• **Entries provided**

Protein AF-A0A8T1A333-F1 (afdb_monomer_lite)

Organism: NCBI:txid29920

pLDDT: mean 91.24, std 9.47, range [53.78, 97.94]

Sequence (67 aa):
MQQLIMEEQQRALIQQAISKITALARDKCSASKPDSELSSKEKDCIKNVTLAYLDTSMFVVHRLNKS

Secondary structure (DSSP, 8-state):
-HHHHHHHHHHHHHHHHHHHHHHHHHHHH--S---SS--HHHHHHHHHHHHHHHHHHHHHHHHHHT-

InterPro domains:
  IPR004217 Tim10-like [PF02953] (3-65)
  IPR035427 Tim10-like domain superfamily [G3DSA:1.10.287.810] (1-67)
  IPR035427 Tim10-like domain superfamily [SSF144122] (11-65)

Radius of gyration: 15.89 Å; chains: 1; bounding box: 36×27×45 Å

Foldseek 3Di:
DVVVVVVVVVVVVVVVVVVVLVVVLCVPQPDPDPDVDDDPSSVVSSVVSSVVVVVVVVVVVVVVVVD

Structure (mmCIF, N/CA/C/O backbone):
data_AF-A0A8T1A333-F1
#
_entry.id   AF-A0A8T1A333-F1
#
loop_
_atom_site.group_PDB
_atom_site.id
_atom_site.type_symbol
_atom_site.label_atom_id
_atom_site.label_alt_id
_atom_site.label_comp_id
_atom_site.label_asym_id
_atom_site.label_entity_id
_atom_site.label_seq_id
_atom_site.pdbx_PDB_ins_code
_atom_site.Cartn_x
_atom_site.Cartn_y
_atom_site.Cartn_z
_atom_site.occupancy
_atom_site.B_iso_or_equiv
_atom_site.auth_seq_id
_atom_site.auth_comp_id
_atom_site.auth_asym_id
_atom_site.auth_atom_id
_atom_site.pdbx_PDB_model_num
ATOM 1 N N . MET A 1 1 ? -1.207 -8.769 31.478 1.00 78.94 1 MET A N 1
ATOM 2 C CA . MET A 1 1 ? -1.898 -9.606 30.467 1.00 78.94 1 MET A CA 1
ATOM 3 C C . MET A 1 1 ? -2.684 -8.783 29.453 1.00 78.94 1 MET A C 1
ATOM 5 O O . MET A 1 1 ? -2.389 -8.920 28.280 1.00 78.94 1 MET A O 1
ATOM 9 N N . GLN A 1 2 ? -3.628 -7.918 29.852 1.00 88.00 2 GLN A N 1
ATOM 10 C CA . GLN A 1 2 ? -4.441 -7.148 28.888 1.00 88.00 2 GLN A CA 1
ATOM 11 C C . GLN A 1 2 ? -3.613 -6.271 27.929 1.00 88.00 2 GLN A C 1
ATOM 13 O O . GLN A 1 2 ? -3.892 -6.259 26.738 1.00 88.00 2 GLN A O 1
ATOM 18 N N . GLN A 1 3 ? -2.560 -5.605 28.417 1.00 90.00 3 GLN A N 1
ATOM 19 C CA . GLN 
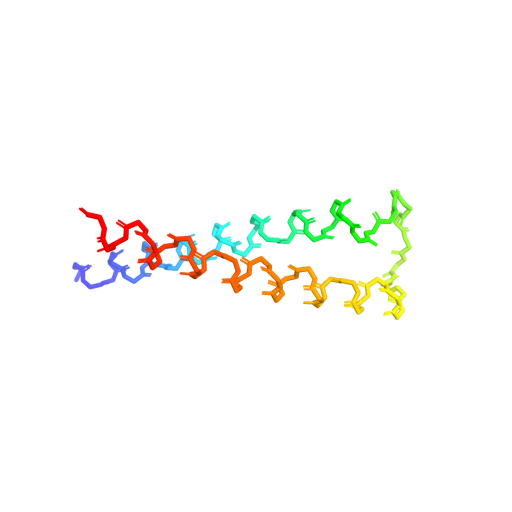A 1 3 ? -1.658 -4.806 27.572 1.00 90.00 3 GLN A CA 1
ATOM 20 C C . GLN A 1 3 ? -0.950 -5.641 26.496 1.00 90.00 3 GLN A C 1
ATOM 22 O O . GLN A 1 3 ? -1.002 -5.278 25.330 1.00 90.00 3 GLN A O 1
ATOM 27 N N . LEU A 1 4 ? -0.403 -6.803 26.865 1.00 94.12 4 LEU A N 1
ATOM 28 C CA . LEU A 1 4 ? 0.252 -7.718 25.919 1.00 94.12 4 LEU A CA 1
ATOM 29 C C . LEU A 1 4 ? -0.708 -8.198 24.819 1.00 94.12 4 LEU A C 1
ATOM 31 O O . LEU A 1 4 ? -0.326 -8.298 23.660 1.00 94.12 4 LEU A O 1
ATOM 35 N N . ILE A 1 5 ? -1.974 -8.467 25.167 1.00 94.62 5 ILE A N 1
ATOM 36 C CA . ILE A 1 5 ? -2.992 -8.865 24.182 1.00 94.62 5 ILE A CA 1
ATOM 37 C C . ILE A 1 5 ? -3.270 -7.719 23.199 1.00 94.62 5 ILE A C 1
ATOM 39 O O . ILE A 1 5 ? -3.373 -7.963 21.999 1.00 94.62 5 ILE A O 1
ATOM 43 N N . MET A 1 6 ? -3.373 -6.478 23.686 1.00 95.19 6 MET A N 1
ATOM 44 C CA . MET A 1 6 ? -3.584 -5.311 22.821 1.00 95.19 6 MET A CA 1
ATOM 45 C C . MET A 1 6 ? -2.392 -5.063 21.887 1.00 95.19 6 MET A C 1
ATOM 47 O O . MET A 1 6 ? -2.593 -4.777 20.708 1.00 95.19 6 MET A O 1
ATOM 51 N N . GLU A 1 7 ? -1.163 -5.214 22.384 1.00 95.25 7 GLU A N 1
ATOM 52 C CA . GLU A 1 7 ? 0.060 -5.067 21.583 1.00 95.25 7 GLU A CA 1
ATOM 53 C C . GLU A 1 7 ? 0.135 -6.105 20.456 1.00 95.25 7 GLU A C 1
ATOM 55 O O . GLU A 1 7 ? 0.382 -5.750 19.301 1.00 95.25 7 GLU A O 1
ATOM 60 N N . GLU A 1 8 ? -0.151 -7.376 20.751 1.00 95.19 8 GLU A N 1
ATOM 61 C CA . GLU A 1 8 ? -0.173 -8.437 19.736 1.00 95.19 8 GLU A CA 1
ATOM 62 C C . GLU A 1 8 ? -1.277 -8.220 18.693 1.00 95.19 8 GLU A C 1
ATOM 64 O O . GLU A 1 8 ? -1.048 -8.395 17.494 1.00 95.19 8 GLU A O 1
ATOM 69 N N . GLN A 1 9 ? -2.462 -7.764 19.112 1.00 94.81 9 GLN A N 1
ATOM 70 C CA . GLN A 1 9 ? -3.533 -7.399 18.181 1.00 94.81 9 GLN A CA 1
ATOM 71 C C . GLN A 1 9 ? -3.111 -6.254 17.255 1.00 94.81 9 GLN A C 1
ATOM 73 O O . GLN A 1 9 ? -3.305 -6.337 16.040 1.00 94.81 9 GLN A O 1
ATOM 78 N N . GLN A 1 10 ? -2.487 -5.205 17.797 1.00 95.69 10 GLN A N 1
ATOM 79 C CA . GLN A 1 10 ? -1.977 -4.094 16.995 1.00 95.69 10 GLN A CA 1
ATOM 80 C C . GLN A 1 10 ? -0.907 -4.570 16.006 1.00 95.69 10 GLN A C 1
ATOM 82 O O . GLN A 1 10 ? -0.930 -4.189 14.832 1.00 95.69 10 GLN A O 1
ATOM 87 N N . ARG A 1 11 ? 0.001 -5.447 16.447 1.00 95.81 11 ARG A N 1
ATOM 88 C CA . ARG A 1 11 ? 1.027 -6.048 15.592 1.00 95.81 11 ARG A CA 1
ATOM 89 C C . ARG A 1 11 ? 0.402 -6.843 14.450 1.00 95.81 11 ARG A C 1
ATOM 91 O O . ARG A 1 11 ? 0.811 -6.665 13.303 1.00 95.81 11 ARG A O 1
ATOM 98 N N . ALA A 1 12 ? -0.608 -7.663 14.734 1.00 97.12 12 ALA A N 1
ATOM 99 C CA . ALA A 1 12 ? -1.323 -8.437 13.725 1.00 97.12 12 ALA A CA 1
ATOM 100 C C . ALA A 1 12 ? -2.002 -7.537 12.676 1.00 97.12 12 ALA A C 1
ATOM 102 O O . ALA A 1 12 ? -1.873 -7.792 11.477 1.00 97.12 12 ALA A O 1
ATOM 103 N N . LEU A 1 13 ? -2.646 -6.444 13.103 1.00 95.94 13 LEU A N 1
ATOM 104 C CA . LEU A 1 13 ? -3.261 -5.468 12.195 1.00 95.94 13 LEU A CA 1
ATOM 105 C C . LEU A 1 13 ? -2.226 -4.797 11.279 1.00 95.94 13 LEU A C 1
ATOM 107 O O . LEU A 1 13 ? -2.456 -4.665 10.075 1.00 95.94 13 LEU A O 1
ATOM 111 N N . ILE A 1 14 ? -1.061 -4.425 11.819 1.00 95.69 14 ILE A N 1
ATOM 112 C CA . ILE A 1 14 ? 0.043 -3.860 11.029 1.00 95.69 14 ILE A CA 1
ATOM 113 C C . ILE A 1 14 ? 0.547 -4.883 10.002 1.00 95.69 14 ILE A C 1
ATOM 115 O O . ILE A 1 14 ? 0.712 -4.543 8.832 1.00 95.69 14 ILE A O 1
ATOM 119 N N . GLN A 1 15 ? 0.748 -6.143 10.400 1.00 97.25 15 GLN A N 1
ATOM 120 C CA . GLN A 1 15 ? 1.190 -7.202 9.483 1.00 97.25 15 GLN A CA 1
ATOM 121 C C . GLN A 1 15 ? 0.173 -7.471 8.368 1.00 97.25 15 GLN A C 1
ATOM 123 O O . GLN A 1 15 ? 0.555 -7.691 7.215 1.00 97.25 15 GLN A O 1
ATOM 128 N N . GLN A 1 16 ? -1.122 -7.400 8.679 1.00 96.81 16 GLN A N 1
ATOM 129 C CA . GLN A 1 16 ? -2.181 -7.521 7.682 1.00 96.81 16 GLN A CA 1
ATOM 130 C C . GLN A 1 16 ? -2.151 -6.352 6.687 1.00 96.81 16 GLN A C 1
ATOM 132 O O . GLN A 1 16 ? -2.268 -6.567 5.478 1.00 96.81 16 GLN A O 1
ATOM 137 N N . ALA A 1 17 ? -1.949 -5.123 7.172 1.00 95.06 17 ALA A N 1
ATOM 138 C CA . ALA A 1 17 ? -1.821 -3.942 6.322 1.00 95.06 17 ALA A CA 1
ATOM 139 C C . ALA A 1 17 ? -0.587 -4.018 5.407 1.00 95.06 17 ALA A C 1
ATOM 141 O O . ALA A 1 17 ? -0.711 -3.774 4.205 1.00 95.06 17 ALA A O 1
ATOM 142 N N . ILE A 1 18 ? 0.570 -4.423 5.949 1.00 96.38 18 ILE A N 1
ATOM 143 C CA . ILE A 1 18 ? 1.801 -4.660 5.179 1.00 96.38 18 ILE A CA 1
ATOM 144 C C . ILE A 1 18 ? 1.529 -5.690 4.085 1.00 96.38 18 ILE A C 1
ATOM 146 O O . ILE A 1 18 ? 1.741 -5.401 2.912 1.00 96.38 18 ILE A O 1
ATOM 150 N N . SER A 1 19 ? 0.982 -6.852 4.450 1.00 96.88 19 SER A N 1
ATOM 151 C CA . SER A 1 19 ? 0.699 -7.936 3.503 1.00 96.88 19 SER A CA 1
ATOM 152 C C . SER A 1 19 ? -0.210 -7.479 2.355 1.00 96.88 19 SER A C 1
AT
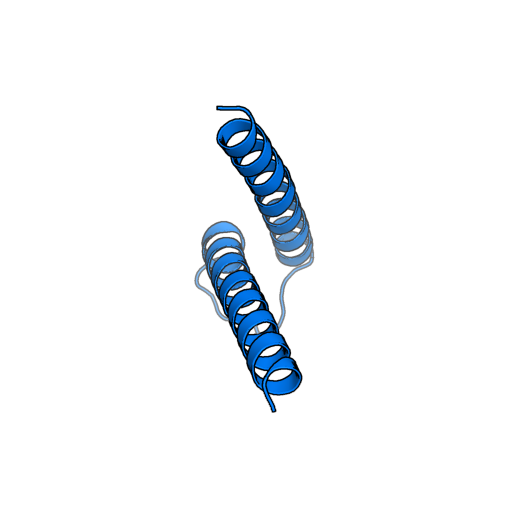OM 154 O O . SER A 1 19 ? 0.055 -7.783 1.190 1.00 96.88 19 SER A O 1
ATOM 156 N N . LYS A 1 20 ? -1.253 -6.696 2.667 1.00 96.12 20 LYS A N 1
ATOM 157 C CA . LYS A 1 20 ? -2.190 -6.153 1.674 1.00 96.12 20 LYS A CA 1
ATOM 158 C C . LYS A 1 20 ? -1.517 -5.167 0.716 1.00 96.12 20 LYS A C 1
ATOM 160 O O . LYS A 1 20 ? -1.715 -5.265 -0.494 1.00 96.12 20 LYS A O 1
ATOM 165 N N . ILE A 1 21 ? -0.724 -4.232 1.240 1.00 96.06 21 ILE A N 1
ATOM 166 C CA . ILE A 1 21 ? 0.007 -3.253 0.423 1.00 96.06 21 ILE A CA 1
ATOM 167 C C . ILE A 1 21 ? 1.057 -3.951 -0.440 1.00 96.06 21 ILE A C 1
ATOM 169 O O . ILE A 1 21 ? 1.176 -3.634 -1.619 1.00 96.06 21 ILE A O 1
ATOM 173 N N . THR A 1 22 ? 1.779 -4.931 0.108 1.00 95.00 22 TH
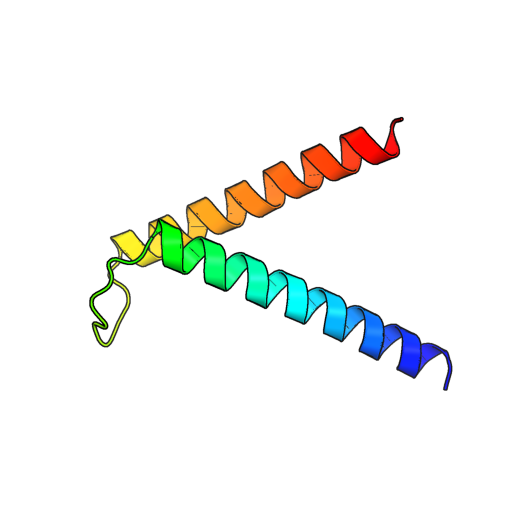R A N 1
ATOM 174 C CA . THR A 1 22 ? 2.777 -5.703 -0.637 1.00 95.00 22 THR A CA 1
ATOM 175 C C . THR A 1 22 ? 2.156 -6.445 -1.815 1.00 95.00 22 THR A C 1
ATOM 177 O O . THR A 1 22 ? 2.718 -6.392 -2.906 1.00 95.00 22 THR A O 1
ATOM 180 N N . ALA A 1 23 ? 1.008 -7.106 -1.626 1.00 94.19 23 ALA A N 1
ATOM 181 C CA . ALA A 1 23 ? 0.302 -7.779 -2.718 1.00 94.19 23 ALA A CA 1
ATOM 182 C C . ALA A 1 23 ? -0.097 -6.783 -3.819 1.00 94.19 23 ALA A C 1
ATOM 184 O O . ALA A 1 23 ? 0.277 -6.956 -4.974 1.00 94.19 23 ALA A O 1
ATOM 185 N N . LEU A 1 24 ? -0.740 -5.675 -3.437 1.00 95.06 24 LEU A N 1
ATOM 186 C CA . LEU A 1 24 ? -1.174 -4.635 -4.373 1.00 95.06 24 LEU A CA 1
ATOM 187 C C . LEU A 1 24 ? -0.004 -3.986 -5.129 1.00 95.06 24 LEU A C 1
ATOM 189 O O . LEU A 1 24 ? -0.114 -3.720 -6.326 1.00 95.06 24 LEU A O 1
ATOM 193 N N . ALA A 1 25 ? 1.107 -3.711 -4.444 1.00 94.56 25 ALA A N 1
ATOM 194 C CA . ALA A 1 25 ? 2.297 -3.144 -5.062 1.00 94.56 25 ALA A CA 1
ATOM 195 C C . ALA A 1 25 ? 2.936 -4.137 -6.037 1.00 94.56 25 ALA A C 1
ATOM 197 O O . ALA A 1 25 ? 3.328 -3.734 -7.129 1.00 94.56 25 ALA A O 1
ATOM 198 N N . ARG A 1 26 ? 2.987 -5.431 -5.688 1.00 90.50 26 ARG A N 1
ATOM 199 C CA . ARG A 1 26 ? 3.471 -6.468 -6.607 1.00 90.50 26 ARG A CA 1
ATOM 200 C C . ARG A 1 26 ? 2.619 -6.538 -7.868 1.00 90.50 26 ARG A C 1
ATOM 202 O O . ARG A 1 26 ? 3.177 -6.430 -8.953 1.00 90.50 26 ARG A O 1
ATOM 209 N N . ASP A 1 27 ? 1.301 -6.633 -7.715 1.00 91.94 27 ASP A N 1
ATOM 210 C CA . ASP A 1 27 ? 0.363 -6.771 -8.835 1.00 91.94 27 ASP A CA 1
ATOM 211 C C . ASP A 1 27 ? 0.403 -5.567 -9.788 1.00 91.94 27 ASP A C 1
ATOM 213 O O . ASP A 1 27 ? 0.203 -5.711 -10.993 1.00 91.94 27 ASP A O 1
ATOM 217 N N . LYS A 1 28 ? 0.657 -4.362 -9.260 1.00 93.56 28 LYS A N 1
ATOM 218 C CA . LYS A 1 28 ? 0.725 -3.131 -10.063 1.00 93.56 28 LYS A CA 1
ATOM 219 C C . LYS A 1 28 ? 2.084 -2.877 -10.704 1.00 93.56 28 LYS A C 1
ATOM 221 O O . LYS A 1 28 ? 2.126 -2.246 -11.757 1.00 93.56 28 LYS A O 1
ATOM 226 N N . CYS A 1 29 ? 3.172 -3.267 -10.045 1.00 92.88 29 CYS A N 1
ATOM 227 C CA . CYS A 1 29 ? 4.509 -2.802 -10.410 1.00 92.88 29 CYS A CA 1
ATOM 228 C C . CYS A 1 29 ? 5.408 -3.864 -11.019 1.00 92.88 29 CYS A C 1
ATOM 230 O O . CYS A 1 29 ? 6.312 -3.495 -11.764 1.00 92.88 29 CYS A O 1
ATOM 232 N N . SER A 1 30 ? 5.200 -5.141 -10.706 1.00 81.69 30 SER A N 1
ATOM 233 C CA . SER A 1 30 ? 6.060 -6.210 -11.201 1.00 81.69 30 SER A CA 1
ATOM 234 C C . SER A 1 30 ? 5.355 -6.981 -12.310 1.00 81.69 30 SER A C 1
ATOM 236 O O . SER A 1 30 ? 4.194 -7.372 -12.184 1.00 81.69 30 SER A O 1
ATOM 238 N N . ALA A 1 31 ? 6.059 -7.186 -13.422 1.00 66.81 31 ALA A N 1
ATOM 239 C CA . ALA A 1 31 ? 5.618 -8.124 -14.443 1.00 66.81 31 ALA A CA 1
ATOM 240 C C . ALA A 1 31 ? 5.789 -9.551 -13.906 1.00 66.81 31 ALA A C 1
ATOM 242 O O . ALA A 1 31 ? 6.678 -9.813 -13.106 1.00 66.81 31 ALA A O 1
ATOM 243 N N . SER A 1 32 ? 4.991 -10.502 -14.390 1.00 64.50 32 SER A N 1
ATOM 244 C CA . SER A 1 32 ? 4.935 -11.901 -13.931 1.00 64.50 32 SER A CA 1
ATOM 245 C C . SER A 1 32 ? 6.248 -12.705 -14.032 1.00 64.50 32 SER A C 1
ATOM 247 O O . SER A 1 32 ? 6.226 -13.9
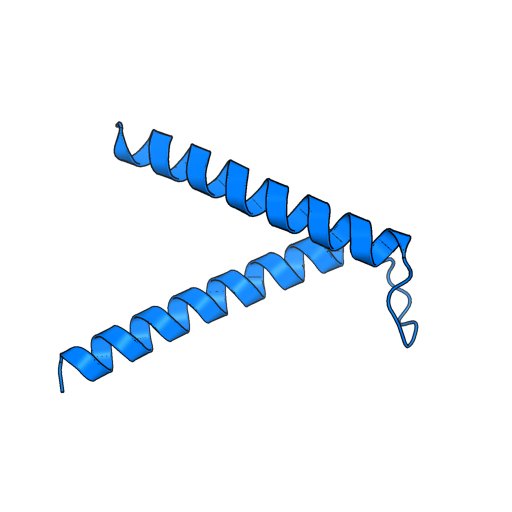21 -13.847 1.00 64.50 32 SER A O 1
ATOM 249 N N . LYS A 1 33 ? 7.377 -12.078 -14.382 1.00 66.69 33 LYS A N 1
ATOM 250 C CA . LYS A 1 33 ? 8.682 -12.721 -14.497 1.00 66.69 33 LYS A CA 1
ATOM 251 C C . LYS A 1 33 ? 9.423 -12.630 -13.162 1.00 66.69 33 LYS A C 1
ATOM 253 O O . LYS A 1 33 ? 9.759 -11.526 -12.744 1.00 66.69 33 LYS A O 1
ATOM 258 N N . PRO A 1 34 ? 9.708 -13.769 -12.514 1.00 66.50 34 PRO A N 1
ATOM 259 C CA . PRO A 1 34 ? 10.545 -13.802 -11.330 1.00 66.50 34 PRO A CA 1
ATOM 260 C C . PRO A 1 34 ? 11.998 -13.607 -11.766 1.00 66.50 34 PRO A C 1
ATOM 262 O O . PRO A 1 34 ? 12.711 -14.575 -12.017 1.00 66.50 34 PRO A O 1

• **Exercise prompt**
Take the lines above starting at the one containing "ATOM 11 C C" and ending at the one containing "ATOM 22 O O", and print them again exactly, without pictures.

• **Response for this exercise**
ATOM 11 C C . GLN A 1 2 ? -3.613 -6.271 27.929 1.00 88.00 2 GLN A C 1
ATOM 13 O O . GLN A 1 2 ? -3.892 -6.259 26.738 1.00 88.00 2 GLN A O 1
ATOM 18 N N . GLN A 1 3 ? -2.560 -5.605 28.417 1.00 90.00 3 GLN A N 1
ATOM 19 C CA . GLN 
A 1 3 ? -1.658 -4.806 27.572 1.00 90.00 3 GLN A CA 1
ATOM 20 C C . GLN A 1 3 ? -0.950 -5.641 26.496 1.00 90.00 3 GLN A C 1
ATOM 22 O O . GLN A 1 3 ? -1.002 -5.278 25.330 1.00 90.00 3 GLN A O 1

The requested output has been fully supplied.